De repente, me di cuenta de que las poesías no estaban sólo en las páginas de libros de Becker o Benedetti. Empecé a prestarle atención a las letras de la música que mi mamá ponía y, aunque suene medio raro, me percaté de que había muchísima poesía por escuchar y leer. Serrat, Sabina y Aznar fueron el principio de una larga y variada lista de cantautores que, si empiezo a nombrar, ocuparía media página.
Ya pasados unos años de ojear rimas, incursioné por otro tipo de textos. Una de las tantas veces que revisaba la biblioteca, encontré un libro que se llamaba “Nunca más”. Claro… yo, con los 11 años que cargaba, no sabía demasiado de esa parte de la historia de mi país, pero mi mamá se encargó de contármelo todo. Fue como si me tiraran un vaso con agua congelada encima y, decidida a introducirme más en el tema, me propuse leer ese gran libro. “Mira que es medio crudo, Marinita” me anticipó, así y todo no me importó y le di para adelante igual. No me acuerdo hasta qué página llegué, pero nunca pude terminarlo. Cada vez que lo intenté lloré inevitablemente y, con lágrimas en los ojos, es imposible leer.

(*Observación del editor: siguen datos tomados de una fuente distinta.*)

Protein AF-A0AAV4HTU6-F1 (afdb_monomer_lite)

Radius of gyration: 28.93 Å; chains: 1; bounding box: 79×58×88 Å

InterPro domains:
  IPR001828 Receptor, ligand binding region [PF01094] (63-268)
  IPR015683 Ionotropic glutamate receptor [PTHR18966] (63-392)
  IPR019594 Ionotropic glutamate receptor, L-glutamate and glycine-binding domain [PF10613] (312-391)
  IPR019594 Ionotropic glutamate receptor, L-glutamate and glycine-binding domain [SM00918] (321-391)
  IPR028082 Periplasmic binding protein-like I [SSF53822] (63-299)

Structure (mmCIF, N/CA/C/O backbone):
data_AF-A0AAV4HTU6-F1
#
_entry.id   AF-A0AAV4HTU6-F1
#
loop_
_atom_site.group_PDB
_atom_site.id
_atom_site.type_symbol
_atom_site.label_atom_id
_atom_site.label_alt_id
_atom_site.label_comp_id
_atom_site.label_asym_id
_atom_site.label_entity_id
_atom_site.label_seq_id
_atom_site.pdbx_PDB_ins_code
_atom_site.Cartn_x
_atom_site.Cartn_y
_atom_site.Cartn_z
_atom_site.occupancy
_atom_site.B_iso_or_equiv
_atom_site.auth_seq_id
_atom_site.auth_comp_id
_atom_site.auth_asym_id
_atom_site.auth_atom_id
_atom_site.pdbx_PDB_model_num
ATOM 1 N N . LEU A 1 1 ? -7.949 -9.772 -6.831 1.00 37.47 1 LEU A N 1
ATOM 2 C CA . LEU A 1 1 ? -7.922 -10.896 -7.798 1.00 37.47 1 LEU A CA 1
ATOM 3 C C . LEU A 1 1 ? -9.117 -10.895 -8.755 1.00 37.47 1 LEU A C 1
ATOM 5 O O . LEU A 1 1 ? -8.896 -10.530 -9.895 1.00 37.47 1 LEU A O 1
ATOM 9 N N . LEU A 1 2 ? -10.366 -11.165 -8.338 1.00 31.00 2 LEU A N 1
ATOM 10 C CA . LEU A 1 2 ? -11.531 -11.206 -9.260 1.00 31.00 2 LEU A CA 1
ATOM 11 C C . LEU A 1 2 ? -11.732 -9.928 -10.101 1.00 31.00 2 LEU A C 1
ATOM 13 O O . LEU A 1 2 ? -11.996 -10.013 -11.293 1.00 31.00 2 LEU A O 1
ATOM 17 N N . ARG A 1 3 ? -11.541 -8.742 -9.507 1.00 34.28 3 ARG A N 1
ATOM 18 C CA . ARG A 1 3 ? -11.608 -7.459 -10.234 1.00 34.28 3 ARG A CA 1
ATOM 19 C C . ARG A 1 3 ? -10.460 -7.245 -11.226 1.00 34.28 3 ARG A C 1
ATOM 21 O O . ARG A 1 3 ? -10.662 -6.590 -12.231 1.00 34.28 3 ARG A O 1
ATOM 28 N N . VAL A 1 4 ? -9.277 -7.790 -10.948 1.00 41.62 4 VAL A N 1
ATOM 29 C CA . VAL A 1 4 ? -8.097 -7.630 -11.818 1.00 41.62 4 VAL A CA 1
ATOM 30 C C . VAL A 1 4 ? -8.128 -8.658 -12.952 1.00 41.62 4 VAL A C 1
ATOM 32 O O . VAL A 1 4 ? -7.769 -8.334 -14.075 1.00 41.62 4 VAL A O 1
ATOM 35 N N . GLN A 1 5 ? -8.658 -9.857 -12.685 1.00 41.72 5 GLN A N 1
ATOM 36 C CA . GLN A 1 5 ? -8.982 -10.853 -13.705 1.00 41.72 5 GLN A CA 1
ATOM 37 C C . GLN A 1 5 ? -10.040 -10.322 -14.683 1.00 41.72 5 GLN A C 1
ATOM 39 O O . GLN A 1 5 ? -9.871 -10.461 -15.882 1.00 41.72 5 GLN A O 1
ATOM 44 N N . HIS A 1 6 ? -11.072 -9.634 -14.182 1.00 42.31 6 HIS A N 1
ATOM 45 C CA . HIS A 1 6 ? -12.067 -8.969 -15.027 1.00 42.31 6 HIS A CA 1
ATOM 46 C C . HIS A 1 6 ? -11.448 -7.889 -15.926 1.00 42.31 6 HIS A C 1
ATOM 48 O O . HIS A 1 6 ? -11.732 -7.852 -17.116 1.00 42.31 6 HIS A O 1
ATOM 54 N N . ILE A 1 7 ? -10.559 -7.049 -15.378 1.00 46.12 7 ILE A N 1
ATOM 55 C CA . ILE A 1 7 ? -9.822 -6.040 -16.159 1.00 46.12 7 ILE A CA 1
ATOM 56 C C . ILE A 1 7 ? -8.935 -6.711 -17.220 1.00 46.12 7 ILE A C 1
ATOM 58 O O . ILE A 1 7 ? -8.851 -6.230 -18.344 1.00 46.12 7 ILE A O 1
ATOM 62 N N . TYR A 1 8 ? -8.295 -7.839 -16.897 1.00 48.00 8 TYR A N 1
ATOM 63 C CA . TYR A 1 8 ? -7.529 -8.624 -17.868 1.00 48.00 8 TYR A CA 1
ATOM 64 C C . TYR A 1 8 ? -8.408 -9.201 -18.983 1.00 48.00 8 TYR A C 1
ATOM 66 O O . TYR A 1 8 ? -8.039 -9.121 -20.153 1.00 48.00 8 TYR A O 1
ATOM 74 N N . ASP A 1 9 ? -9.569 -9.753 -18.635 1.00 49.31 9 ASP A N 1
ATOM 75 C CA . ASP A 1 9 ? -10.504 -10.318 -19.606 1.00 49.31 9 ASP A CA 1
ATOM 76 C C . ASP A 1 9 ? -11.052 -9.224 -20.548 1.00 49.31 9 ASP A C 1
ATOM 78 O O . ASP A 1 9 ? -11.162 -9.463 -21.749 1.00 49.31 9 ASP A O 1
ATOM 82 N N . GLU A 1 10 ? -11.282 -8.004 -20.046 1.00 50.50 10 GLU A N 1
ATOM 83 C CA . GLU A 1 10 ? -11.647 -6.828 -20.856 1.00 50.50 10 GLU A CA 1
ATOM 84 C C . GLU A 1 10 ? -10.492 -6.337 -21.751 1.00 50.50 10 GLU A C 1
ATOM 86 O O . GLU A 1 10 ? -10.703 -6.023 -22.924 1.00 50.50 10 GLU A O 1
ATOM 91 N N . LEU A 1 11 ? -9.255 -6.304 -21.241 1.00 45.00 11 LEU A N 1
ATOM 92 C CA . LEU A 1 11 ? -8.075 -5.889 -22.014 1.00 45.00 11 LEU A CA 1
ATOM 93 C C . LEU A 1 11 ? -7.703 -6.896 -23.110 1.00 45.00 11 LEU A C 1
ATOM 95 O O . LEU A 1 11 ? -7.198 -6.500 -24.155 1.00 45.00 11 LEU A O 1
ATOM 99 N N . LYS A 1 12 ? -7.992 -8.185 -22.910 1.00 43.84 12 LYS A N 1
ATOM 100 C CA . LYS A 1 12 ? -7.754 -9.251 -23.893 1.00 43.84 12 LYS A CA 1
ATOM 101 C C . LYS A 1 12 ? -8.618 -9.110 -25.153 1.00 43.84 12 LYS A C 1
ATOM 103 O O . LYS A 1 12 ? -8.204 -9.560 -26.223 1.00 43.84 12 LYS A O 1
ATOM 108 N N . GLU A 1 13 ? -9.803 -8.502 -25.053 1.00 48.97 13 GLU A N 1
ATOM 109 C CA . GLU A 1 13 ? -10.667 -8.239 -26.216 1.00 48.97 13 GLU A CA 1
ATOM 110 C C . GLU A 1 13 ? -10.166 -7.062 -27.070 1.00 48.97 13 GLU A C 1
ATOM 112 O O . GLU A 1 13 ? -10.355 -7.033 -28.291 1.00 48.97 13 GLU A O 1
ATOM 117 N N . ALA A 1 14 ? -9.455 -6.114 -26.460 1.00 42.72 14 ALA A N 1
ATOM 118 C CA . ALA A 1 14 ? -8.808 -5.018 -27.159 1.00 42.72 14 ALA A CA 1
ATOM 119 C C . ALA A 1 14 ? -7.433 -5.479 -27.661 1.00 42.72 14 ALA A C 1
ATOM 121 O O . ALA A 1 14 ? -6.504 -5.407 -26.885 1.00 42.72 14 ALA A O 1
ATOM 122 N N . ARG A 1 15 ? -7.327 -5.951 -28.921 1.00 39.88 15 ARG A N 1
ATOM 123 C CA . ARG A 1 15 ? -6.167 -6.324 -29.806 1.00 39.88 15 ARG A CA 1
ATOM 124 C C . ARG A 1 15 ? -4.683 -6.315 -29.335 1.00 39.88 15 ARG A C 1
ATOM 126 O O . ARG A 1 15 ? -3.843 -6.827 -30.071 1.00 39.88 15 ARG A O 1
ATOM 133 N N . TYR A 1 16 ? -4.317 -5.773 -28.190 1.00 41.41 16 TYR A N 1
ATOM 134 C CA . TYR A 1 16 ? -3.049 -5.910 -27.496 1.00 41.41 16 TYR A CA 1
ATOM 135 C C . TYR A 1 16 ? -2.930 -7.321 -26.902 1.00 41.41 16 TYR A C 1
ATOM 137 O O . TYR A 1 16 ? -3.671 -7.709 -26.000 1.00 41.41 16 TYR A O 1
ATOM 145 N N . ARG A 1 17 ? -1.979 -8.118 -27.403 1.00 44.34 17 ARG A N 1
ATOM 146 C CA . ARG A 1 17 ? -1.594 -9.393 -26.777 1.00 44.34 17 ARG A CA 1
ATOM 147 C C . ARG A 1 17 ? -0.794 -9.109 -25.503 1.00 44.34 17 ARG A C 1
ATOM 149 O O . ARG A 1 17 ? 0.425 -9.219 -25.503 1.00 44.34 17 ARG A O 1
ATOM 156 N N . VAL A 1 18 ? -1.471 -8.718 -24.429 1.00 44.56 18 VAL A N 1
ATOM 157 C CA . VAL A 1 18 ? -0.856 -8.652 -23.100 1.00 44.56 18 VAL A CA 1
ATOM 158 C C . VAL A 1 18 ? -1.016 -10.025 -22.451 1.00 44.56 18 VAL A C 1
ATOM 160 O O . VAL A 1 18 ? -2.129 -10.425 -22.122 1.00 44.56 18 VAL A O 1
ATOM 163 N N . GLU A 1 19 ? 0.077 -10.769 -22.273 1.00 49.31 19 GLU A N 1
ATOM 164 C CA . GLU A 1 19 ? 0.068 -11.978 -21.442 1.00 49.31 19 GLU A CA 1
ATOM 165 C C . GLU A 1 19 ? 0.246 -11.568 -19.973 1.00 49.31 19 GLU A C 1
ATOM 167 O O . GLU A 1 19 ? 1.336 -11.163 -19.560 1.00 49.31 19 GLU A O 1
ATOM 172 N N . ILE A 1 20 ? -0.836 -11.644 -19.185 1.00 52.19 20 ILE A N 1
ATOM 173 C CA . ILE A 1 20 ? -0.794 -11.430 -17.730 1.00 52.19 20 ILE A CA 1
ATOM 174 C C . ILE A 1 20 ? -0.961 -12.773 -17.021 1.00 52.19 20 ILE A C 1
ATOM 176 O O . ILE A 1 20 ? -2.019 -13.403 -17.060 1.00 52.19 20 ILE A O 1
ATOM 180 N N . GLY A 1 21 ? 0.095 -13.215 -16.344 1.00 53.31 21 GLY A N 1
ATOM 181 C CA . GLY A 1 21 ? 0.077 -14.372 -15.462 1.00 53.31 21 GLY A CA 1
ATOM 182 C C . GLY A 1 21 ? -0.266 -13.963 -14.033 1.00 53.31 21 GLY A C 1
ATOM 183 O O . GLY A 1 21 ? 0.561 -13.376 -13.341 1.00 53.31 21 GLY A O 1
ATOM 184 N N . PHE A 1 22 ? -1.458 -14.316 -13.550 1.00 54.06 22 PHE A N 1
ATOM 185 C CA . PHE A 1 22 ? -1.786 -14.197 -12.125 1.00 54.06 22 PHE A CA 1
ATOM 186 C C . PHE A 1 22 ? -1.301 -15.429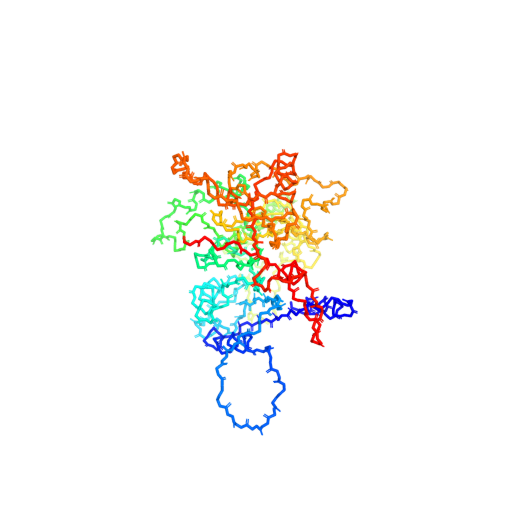 -11.369 1.00 54.06 22 PHE A C 1
ATOM 188 O O . PHE A 1 22 ? -1.655 -16.556 -11.734 1.00 54.06 22 PHE A O 1
ATOM 195 N N . ARG A 1 23 ? -0.528 -15.237 -10.298 1.00 62.12 23 ARG A N 1
ATOM 196 C CA . ARG A 1 23 ? -0.155 -16.319 -9.383 1.00 62.12 23 ARG A CA 1
ATOM 197 C C . ARG A 1 23 ? -0.417 -15.914 -7.944 1.00 62.12 23 ARG A C 1
ATOM 199 O O . ARG A 1 23 ? 0.264 -15.062 -7.377 1.00 62.12 23 ARG A O 1
ATOM 206 N N . ARG A 1 24 ? -1.419 -16.571 -7.366 1.00 59.97 24 ARG A N 1
ATOM 207 C CA . ARG A 1 24 ? -1.610 -16.616 -5.924 1.00 59.97 24 ARG A CA 1
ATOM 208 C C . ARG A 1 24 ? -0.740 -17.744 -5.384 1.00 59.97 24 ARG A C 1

Me fui para las novelas y obras de teatro. Devoré varios libros de Sheldon, García Márquez y Casona, quienes hicieron que aumentara mi vicio hacia este tipo de textos.
Una de las últimas novelas que leí fue “La naranja mecánica” de Anthony Burgess y realmente es una de las que más me gustó. Creo que tiene mucho contenido para pensar y analizar; cada vez que lo releí, encontré algo nuevo en la lectura.
Las últimas vacaciones que me fui con mis viejos, me había llevado una novela de Sydney Sheldon para pasar el tiempo, pero a los tres días ya la había terminado. Me quedaban cuatro largos días así que me fui a la única librería del pueblito en donde estábamos. Escondido en una esquinita un tanto sucia, tuve un encuentro un tanto casual con Jean Paul Sartre. Había estudiado algunas cosas de su filosofía en la secundaria, pero no demasiado. Sólo sabía a duras penas quién era. Tomé ese ejemplar y me pasé los cuatro días restantes de mis vacaciones con “El existencialismo es un humanismo”, más que contenta con la elección.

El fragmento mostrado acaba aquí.